Being serious for the moment, I agree with the UK approach of making it an offence to "go equipped" with whatever implements are likely to be used in the commission of a crime. Sawn off shotties come to mind, especially when accompanied by balaclavas. Try explaining that combination to the police as hunting equipment.


----------



## Ina (Nov 19, 2014)

SifuPhil's a pirate, don't you know? :wave:


----------



## Warrigal (Nov 19, 2014)

Not all pirates are made in the image of Johnny Depp.







Most were much more dangerous. For example Edward Teach (Blackbeard)


----------



## Ina (Nov 19, 2014)

I never was a fan of Jonny Depp.

But I'v read some stories of the pirate Teach.


----------



## Don M. (Nov 19, 2014)

It is always wise to remember the saying..."When Danger is Only Seconds away, the Police are Only Minutes Away".  That applies in the U.S. probably more so than in the UK, Europe, and Australia.  Here we have millions of career criminals walking the streets, between arrests, and huge numbers of Black and Latino drug and street gang members that are turning ever larger sections of our major cities into zones of anarchy. 
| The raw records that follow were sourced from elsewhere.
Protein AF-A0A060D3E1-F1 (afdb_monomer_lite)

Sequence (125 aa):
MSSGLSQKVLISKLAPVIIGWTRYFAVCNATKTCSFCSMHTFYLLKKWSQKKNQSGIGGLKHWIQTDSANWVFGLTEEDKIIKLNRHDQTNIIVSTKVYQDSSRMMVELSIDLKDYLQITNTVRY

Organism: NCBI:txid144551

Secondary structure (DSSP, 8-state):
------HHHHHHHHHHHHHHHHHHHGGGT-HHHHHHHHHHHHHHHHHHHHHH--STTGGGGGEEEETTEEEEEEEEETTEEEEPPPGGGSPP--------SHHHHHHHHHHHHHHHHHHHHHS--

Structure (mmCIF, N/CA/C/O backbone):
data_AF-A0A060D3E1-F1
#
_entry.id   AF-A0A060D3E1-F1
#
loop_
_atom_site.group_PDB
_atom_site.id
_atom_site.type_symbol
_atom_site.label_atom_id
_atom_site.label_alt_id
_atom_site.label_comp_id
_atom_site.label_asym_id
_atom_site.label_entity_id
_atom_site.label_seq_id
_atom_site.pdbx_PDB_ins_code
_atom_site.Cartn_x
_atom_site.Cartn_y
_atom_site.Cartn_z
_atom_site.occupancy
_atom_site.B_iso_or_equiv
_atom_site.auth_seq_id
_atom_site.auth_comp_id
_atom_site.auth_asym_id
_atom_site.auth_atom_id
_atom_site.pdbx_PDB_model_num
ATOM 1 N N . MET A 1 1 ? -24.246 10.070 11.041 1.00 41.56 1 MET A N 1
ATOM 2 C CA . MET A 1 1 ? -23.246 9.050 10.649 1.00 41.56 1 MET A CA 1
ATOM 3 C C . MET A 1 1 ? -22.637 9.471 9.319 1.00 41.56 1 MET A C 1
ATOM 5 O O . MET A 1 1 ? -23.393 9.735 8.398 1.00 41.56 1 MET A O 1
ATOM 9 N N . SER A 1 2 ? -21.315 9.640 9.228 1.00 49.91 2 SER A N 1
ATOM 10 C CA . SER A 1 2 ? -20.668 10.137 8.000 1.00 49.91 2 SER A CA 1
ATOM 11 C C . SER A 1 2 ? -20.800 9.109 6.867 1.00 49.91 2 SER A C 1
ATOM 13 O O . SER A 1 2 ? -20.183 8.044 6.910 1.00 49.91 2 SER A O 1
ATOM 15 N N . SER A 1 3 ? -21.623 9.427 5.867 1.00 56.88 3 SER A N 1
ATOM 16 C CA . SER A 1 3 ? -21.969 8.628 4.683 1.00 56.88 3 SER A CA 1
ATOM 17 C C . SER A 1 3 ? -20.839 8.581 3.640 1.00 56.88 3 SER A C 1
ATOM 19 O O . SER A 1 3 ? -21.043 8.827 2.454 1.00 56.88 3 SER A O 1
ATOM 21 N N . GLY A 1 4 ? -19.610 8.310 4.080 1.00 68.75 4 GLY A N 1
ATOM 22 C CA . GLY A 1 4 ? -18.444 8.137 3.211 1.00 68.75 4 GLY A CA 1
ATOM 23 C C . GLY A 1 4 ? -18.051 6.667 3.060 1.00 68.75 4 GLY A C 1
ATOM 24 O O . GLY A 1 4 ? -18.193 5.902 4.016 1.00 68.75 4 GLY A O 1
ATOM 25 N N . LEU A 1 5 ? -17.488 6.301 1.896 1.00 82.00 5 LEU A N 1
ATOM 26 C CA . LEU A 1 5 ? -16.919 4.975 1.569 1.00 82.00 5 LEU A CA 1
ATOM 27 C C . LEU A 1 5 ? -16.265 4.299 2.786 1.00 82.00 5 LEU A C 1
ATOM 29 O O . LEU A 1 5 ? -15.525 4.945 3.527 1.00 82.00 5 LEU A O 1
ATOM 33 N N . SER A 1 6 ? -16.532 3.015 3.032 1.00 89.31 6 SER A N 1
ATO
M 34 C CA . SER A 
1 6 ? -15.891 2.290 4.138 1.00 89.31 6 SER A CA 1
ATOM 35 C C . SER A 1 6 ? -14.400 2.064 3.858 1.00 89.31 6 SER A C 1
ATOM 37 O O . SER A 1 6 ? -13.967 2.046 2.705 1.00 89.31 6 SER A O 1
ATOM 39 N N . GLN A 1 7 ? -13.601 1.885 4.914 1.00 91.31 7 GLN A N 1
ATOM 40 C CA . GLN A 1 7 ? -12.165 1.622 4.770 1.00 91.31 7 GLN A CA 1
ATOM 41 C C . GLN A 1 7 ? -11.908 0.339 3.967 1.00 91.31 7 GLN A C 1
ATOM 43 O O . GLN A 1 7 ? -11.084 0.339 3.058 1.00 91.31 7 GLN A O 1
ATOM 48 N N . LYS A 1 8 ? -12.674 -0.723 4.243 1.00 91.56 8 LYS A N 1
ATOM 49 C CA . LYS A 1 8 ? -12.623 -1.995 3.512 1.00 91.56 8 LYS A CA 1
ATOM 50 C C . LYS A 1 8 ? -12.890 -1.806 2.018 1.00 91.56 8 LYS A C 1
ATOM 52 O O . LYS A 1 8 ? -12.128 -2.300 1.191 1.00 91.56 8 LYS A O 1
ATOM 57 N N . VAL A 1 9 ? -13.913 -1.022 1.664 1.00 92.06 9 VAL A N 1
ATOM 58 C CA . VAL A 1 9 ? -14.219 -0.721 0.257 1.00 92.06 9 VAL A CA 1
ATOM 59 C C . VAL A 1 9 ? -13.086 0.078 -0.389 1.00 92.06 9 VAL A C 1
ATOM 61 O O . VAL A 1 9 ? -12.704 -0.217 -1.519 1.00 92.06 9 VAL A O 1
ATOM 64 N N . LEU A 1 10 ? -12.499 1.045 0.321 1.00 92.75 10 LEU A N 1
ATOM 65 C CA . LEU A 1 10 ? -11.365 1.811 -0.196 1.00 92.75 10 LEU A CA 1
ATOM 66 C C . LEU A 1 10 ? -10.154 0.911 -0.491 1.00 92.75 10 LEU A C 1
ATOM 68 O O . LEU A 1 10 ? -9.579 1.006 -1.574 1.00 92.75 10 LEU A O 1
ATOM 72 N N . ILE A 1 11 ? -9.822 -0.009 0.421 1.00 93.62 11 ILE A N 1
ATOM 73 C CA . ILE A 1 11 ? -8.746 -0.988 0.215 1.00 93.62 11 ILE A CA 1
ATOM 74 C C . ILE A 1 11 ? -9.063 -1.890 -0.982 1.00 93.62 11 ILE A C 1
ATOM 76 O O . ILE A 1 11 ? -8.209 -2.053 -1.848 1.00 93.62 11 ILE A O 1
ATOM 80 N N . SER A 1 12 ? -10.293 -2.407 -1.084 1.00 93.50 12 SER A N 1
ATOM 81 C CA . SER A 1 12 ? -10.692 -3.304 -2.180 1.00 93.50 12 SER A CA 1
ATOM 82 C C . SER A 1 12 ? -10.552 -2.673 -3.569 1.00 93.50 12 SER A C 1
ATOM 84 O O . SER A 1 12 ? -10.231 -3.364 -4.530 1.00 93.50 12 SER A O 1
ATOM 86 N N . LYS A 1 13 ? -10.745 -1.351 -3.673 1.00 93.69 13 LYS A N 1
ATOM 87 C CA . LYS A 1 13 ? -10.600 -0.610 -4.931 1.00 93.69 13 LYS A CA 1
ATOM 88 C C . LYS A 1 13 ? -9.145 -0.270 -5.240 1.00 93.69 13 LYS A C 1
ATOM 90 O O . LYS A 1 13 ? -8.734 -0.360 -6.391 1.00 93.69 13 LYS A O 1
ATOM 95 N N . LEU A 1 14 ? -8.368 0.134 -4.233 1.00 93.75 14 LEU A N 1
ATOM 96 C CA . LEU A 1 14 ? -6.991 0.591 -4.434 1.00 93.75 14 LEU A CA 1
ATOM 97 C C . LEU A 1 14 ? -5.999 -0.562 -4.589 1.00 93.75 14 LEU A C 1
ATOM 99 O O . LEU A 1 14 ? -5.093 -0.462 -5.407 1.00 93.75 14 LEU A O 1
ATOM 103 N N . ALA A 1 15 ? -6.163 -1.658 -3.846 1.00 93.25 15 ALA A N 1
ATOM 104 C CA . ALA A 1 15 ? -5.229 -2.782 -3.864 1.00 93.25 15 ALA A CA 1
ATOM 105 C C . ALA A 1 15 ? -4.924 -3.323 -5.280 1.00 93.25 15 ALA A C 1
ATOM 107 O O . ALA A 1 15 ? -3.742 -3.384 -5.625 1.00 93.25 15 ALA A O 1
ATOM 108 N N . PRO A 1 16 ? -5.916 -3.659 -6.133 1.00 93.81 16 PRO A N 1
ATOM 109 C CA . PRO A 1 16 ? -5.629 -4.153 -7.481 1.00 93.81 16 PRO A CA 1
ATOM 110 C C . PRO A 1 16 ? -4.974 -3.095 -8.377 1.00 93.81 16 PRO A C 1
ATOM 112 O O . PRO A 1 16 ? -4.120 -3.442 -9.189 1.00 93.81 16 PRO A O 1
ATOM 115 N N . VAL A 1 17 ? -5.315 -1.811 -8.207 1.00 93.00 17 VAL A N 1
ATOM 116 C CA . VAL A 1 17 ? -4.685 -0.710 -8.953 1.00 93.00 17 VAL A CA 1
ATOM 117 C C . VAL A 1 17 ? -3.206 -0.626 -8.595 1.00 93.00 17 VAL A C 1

However, the people of Europe may one day have to rethink the disarming of their citizens as the Muslim fanatics continue to invade that area of the globe, and attempt to force Sharia Law on the existing populations.  Some of the "Imams" are predicting that England will become an Islamic state during the latter half of this century.  Already, it appears that the UK is supplying substantial manpower to the ISIS fanatics in Iraq/Syria.


----------



## Denise1952 (Nov 19, 2014)

Geez, knives are tools mostly, aren't they?  I mean to eat with, to cut up chicken and clean fish, and any sort of hunting, artwork where you carve wood etc.?  I guess if they want to ban knives they have to be really specific what type?  Or it's legal to use knives for this, this and this.  I probably missed something on the thread, but the whole thing seemed confusing, like, is this a joke.

I'll read it further tomorrow, I'm tired tonight, just downloading a christmas movie, LOL, I know I know, but I love christmas


----------



## Warrigal (Nov 19, 2014)

Denise, I do think it reasonable for the police to assume that if someone has a cut throat razor tucked into his boots then he is more than likely intending to harm someone rather than give himself a close shave. I like it that they can take it away from him unless he can offer a very good explanation. 
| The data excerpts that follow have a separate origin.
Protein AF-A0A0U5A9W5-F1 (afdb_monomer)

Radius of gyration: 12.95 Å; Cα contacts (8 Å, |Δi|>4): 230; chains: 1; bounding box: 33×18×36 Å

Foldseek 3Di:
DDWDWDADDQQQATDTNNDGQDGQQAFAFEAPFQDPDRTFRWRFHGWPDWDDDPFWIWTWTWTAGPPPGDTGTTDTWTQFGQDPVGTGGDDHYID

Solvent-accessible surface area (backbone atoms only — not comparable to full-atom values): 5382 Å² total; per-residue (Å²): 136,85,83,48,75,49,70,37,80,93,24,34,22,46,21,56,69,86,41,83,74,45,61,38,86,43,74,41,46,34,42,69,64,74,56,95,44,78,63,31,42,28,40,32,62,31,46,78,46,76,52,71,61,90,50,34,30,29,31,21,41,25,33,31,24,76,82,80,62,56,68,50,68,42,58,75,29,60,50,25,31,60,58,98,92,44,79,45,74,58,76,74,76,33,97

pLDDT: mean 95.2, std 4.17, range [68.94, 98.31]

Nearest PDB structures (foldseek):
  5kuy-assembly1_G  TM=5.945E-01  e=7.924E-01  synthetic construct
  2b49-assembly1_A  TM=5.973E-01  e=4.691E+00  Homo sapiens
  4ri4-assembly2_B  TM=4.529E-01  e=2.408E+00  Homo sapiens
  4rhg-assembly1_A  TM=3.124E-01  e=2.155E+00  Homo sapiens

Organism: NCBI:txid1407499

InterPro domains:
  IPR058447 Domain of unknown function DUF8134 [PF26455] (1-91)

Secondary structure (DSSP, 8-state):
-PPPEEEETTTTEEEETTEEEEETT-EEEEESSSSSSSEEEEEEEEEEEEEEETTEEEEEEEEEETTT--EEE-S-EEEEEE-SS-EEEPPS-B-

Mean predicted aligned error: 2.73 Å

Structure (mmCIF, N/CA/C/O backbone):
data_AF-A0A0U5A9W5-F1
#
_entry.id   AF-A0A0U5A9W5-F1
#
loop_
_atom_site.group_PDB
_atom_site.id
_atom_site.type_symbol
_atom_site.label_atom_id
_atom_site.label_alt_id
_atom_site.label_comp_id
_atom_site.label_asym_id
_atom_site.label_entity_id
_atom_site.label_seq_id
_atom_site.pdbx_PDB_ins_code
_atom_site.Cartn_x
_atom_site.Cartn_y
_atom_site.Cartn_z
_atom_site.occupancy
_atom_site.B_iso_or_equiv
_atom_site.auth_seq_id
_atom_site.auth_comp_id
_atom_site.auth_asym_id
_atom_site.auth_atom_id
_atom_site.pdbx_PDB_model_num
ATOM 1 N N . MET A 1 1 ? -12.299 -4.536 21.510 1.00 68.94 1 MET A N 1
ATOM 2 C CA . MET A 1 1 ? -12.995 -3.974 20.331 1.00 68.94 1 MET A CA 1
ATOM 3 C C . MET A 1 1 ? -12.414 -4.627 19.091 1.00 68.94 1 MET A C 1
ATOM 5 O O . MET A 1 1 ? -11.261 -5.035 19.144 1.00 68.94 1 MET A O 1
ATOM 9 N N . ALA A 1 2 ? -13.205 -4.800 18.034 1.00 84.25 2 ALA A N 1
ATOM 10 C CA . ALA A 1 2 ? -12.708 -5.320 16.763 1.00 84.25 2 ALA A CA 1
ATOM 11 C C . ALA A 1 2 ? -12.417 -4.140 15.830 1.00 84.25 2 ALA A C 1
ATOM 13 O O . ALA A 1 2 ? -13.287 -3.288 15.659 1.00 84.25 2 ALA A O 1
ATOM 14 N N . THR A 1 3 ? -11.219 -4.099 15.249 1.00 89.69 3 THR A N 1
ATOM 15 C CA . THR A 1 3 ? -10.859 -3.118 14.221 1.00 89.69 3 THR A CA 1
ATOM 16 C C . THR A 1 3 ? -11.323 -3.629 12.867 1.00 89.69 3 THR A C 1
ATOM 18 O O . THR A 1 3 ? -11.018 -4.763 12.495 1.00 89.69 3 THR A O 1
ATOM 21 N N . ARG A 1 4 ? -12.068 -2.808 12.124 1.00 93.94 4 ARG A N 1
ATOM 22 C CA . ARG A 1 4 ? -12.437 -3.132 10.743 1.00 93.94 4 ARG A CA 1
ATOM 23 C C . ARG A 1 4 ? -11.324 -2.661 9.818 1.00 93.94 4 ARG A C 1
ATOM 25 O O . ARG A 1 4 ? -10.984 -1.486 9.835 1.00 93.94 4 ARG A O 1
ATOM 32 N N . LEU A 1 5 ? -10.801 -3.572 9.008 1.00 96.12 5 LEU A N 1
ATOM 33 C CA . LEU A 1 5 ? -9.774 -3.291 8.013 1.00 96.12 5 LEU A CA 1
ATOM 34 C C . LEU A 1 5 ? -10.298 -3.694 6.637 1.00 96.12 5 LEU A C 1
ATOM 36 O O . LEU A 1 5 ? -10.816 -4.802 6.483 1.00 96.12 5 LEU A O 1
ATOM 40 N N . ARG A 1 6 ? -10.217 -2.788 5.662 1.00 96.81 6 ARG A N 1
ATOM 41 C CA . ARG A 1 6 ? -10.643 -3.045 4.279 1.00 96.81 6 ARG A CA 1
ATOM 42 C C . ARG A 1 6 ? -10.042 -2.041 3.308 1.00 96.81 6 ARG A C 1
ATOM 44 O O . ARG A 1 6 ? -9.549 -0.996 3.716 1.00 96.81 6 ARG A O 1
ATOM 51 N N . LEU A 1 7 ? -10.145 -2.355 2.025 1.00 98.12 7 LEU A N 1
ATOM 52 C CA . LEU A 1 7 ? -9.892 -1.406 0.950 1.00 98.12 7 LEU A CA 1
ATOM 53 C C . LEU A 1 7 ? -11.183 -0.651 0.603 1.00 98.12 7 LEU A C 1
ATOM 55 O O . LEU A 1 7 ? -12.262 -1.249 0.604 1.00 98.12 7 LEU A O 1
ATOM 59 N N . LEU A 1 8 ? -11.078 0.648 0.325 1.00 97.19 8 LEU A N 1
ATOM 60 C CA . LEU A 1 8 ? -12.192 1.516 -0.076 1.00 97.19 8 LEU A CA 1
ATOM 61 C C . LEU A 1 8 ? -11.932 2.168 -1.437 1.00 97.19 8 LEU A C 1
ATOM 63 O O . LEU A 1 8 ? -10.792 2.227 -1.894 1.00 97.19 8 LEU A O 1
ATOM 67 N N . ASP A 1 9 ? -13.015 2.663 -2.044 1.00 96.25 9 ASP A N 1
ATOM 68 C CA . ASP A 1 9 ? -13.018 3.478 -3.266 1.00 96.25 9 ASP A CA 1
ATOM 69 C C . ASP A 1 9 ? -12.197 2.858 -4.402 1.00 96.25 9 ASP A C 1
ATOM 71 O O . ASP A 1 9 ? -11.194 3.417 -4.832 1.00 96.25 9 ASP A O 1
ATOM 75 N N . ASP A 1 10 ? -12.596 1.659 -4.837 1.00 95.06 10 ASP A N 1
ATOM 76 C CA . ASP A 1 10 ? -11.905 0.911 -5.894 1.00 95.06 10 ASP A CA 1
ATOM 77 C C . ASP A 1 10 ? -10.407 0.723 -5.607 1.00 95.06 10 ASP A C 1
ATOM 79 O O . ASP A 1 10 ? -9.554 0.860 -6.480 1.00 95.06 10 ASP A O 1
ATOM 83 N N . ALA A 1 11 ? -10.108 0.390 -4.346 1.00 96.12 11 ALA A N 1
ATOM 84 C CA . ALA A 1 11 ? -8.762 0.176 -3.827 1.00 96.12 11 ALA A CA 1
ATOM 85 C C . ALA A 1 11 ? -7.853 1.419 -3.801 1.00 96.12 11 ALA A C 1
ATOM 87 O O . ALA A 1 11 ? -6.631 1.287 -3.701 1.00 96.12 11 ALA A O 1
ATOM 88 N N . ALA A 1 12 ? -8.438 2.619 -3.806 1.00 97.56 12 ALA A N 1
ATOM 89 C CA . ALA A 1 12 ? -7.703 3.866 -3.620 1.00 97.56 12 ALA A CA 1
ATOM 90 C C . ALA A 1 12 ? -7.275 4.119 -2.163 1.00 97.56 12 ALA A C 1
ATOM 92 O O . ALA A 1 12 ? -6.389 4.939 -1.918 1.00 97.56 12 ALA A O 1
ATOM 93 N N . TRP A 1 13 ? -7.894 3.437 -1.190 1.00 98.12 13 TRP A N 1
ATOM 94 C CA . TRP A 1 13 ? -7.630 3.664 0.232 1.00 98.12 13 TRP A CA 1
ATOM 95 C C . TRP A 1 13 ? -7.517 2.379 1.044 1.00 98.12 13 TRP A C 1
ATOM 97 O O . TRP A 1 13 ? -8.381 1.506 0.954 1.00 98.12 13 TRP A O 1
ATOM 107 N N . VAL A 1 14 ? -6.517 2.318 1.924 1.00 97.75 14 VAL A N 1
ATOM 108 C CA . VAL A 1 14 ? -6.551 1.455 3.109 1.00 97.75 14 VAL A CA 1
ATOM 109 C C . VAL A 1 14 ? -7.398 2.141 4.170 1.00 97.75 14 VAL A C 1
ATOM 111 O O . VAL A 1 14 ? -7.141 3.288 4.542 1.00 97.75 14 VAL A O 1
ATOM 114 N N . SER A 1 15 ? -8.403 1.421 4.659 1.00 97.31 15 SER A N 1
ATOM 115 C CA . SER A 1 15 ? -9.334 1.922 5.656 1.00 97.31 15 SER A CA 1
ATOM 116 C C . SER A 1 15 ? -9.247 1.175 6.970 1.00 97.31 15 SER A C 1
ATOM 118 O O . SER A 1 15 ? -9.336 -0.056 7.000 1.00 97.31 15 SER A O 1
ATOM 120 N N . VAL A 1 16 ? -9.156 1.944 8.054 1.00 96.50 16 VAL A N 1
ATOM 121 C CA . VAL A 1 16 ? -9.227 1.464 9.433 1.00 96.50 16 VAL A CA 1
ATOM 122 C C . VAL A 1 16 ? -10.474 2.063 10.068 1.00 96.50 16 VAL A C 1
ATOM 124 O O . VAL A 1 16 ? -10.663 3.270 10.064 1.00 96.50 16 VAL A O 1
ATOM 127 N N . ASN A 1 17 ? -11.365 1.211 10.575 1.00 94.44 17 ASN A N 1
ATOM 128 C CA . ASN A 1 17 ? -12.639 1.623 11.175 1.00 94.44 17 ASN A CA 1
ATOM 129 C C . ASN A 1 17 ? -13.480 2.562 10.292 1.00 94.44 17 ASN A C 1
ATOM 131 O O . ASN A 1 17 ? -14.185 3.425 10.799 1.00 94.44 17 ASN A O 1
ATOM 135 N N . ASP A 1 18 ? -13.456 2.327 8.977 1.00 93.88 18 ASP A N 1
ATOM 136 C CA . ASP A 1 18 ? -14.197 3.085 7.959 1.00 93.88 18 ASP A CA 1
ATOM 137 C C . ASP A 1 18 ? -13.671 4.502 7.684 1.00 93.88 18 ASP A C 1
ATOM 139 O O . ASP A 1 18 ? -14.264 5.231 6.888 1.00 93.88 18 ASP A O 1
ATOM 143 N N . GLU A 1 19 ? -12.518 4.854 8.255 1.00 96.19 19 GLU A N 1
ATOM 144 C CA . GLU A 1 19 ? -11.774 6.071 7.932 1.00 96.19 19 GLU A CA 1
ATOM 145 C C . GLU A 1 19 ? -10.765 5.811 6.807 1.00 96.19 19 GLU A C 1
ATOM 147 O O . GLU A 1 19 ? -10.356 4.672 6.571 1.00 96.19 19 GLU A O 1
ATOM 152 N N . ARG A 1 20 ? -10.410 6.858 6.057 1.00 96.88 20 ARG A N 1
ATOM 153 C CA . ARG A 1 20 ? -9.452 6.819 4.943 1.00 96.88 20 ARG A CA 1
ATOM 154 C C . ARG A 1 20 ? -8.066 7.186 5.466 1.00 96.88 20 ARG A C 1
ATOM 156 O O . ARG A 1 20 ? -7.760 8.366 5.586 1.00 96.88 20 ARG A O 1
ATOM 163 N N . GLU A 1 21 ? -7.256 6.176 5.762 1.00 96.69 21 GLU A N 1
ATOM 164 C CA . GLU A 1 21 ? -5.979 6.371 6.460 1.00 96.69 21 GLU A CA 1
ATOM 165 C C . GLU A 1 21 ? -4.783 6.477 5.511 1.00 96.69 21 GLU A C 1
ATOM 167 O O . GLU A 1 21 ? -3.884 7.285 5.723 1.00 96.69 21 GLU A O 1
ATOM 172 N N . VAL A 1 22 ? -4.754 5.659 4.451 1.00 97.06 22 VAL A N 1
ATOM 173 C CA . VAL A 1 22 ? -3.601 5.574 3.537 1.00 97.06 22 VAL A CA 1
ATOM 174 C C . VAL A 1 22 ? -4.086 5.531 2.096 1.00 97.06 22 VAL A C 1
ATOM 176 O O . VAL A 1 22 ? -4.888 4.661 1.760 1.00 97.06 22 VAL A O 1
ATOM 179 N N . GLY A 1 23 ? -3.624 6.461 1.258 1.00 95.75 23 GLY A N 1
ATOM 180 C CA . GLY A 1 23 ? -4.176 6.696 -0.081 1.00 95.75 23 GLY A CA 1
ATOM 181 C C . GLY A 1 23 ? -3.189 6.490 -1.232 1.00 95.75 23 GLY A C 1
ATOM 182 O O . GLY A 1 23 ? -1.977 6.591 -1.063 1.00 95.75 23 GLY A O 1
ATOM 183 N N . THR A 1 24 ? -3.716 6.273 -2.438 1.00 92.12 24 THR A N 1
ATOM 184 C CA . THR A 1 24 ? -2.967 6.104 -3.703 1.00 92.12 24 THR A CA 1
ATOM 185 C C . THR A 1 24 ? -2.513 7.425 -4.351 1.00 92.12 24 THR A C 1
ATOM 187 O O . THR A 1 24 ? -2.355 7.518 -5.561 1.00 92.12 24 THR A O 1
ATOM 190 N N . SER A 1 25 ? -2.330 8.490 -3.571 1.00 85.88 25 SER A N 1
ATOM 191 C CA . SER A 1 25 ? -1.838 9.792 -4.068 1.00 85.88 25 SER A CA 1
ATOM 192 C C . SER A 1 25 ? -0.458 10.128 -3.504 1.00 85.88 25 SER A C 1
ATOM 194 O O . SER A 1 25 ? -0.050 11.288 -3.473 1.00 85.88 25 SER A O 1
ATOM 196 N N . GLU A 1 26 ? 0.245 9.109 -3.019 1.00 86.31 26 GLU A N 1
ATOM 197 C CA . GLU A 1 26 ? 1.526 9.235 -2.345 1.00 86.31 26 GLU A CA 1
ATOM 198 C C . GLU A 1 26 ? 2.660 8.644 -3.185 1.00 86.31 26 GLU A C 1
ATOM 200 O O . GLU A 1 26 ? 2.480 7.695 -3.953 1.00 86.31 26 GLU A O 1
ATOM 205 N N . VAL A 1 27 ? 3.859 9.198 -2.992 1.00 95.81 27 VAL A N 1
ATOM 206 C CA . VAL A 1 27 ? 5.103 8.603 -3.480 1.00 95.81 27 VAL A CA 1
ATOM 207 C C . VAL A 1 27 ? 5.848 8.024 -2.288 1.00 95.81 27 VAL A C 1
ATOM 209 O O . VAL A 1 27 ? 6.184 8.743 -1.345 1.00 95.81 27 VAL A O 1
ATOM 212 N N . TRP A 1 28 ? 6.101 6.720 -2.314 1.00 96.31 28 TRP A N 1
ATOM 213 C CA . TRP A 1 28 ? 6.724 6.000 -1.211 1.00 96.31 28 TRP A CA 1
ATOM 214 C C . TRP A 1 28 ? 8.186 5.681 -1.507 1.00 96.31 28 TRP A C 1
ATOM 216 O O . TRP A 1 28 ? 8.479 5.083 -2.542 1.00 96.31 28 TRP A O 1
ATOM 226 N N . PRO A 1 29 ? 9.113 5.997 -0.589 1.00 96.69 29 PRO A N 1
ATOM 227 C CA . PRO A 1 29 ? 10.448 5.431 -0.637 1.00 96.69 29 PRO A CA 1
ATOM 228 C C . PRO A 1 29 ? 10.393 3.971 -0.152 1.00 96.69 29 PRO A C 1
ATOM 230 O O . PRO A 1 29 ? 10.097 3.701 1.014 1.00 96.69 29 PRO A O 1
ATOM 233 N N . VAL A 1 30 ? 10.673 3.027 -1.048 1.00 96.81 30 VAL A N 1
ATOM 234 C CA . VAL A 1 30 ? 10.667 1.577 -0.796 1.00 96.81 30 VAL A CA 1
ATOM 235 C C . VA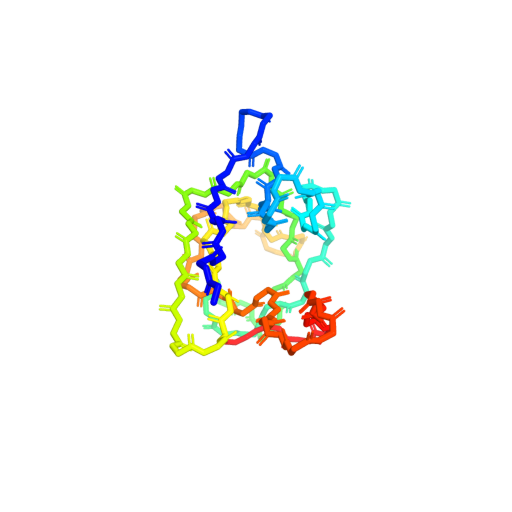L A 1 30 ? 12.068 1.031 -1.042 1.00 96.81 30 VAL A C 1
ATOM 237 O O . VAL A 1 30 ? 12.610 1.187 -2.136 1.00 96.81 30 VAL A O 1
ATOM 240 N N . ALA A 1 31 ? 12.679 0.414 -0.032 1.00 93.31 31 ALA A N 1
ATOM 241 C CA . ALA A 1 31 ? 14.036 -0.114 -0.168 1.00 93.31 31 ALA A CA 1
ATOM 242 C C . ALA A 1 31 ? 14.016 -1.599 -0.542 1.00 93.31 31 ALA A C 1
ATOM 244 O O . ALA A 1 31 ? 13.319 -2.378 0.101 1.00 93.31 31 ALA A O 1
ATOM 245 N N . GLU A 1 32 ? 14.804 -1.966 -1.558 1.00 85.19 32 GLU A N 1
ATOM 246 C CA . GLU A 1 32 ? 15.217 -3.339 -1.919 1.00 85.19 32 GLU A CA 1
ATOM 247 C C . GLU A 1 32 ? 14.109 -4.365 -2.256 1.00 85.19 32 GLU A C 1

Similarly, someone with a machete in his hand on the forecourt of the Sydney Opera House is probably not a member of the orchestra and may be planning to use it in a nasty way. A plea of self defence from gangsters and muggers will not cut any ice with the constabulary.


----------



## SifuPhil (Nov 20, 2014)

Dame Warrigal said:


> See, SeaBreeze, I was right. He is dangerous.



I'm only dangerous to those who seek to harm me or mine. Is that so wrong? 



> Being serious for the moment, I agree with the UK approach of making it an offence to "go equipped" with whatever implements are likely to be used in the commission of a crime. Sawn off shotties come to mind, especially when accompanied by balaclavas. Try explaining that combination to the police as hunting equipment.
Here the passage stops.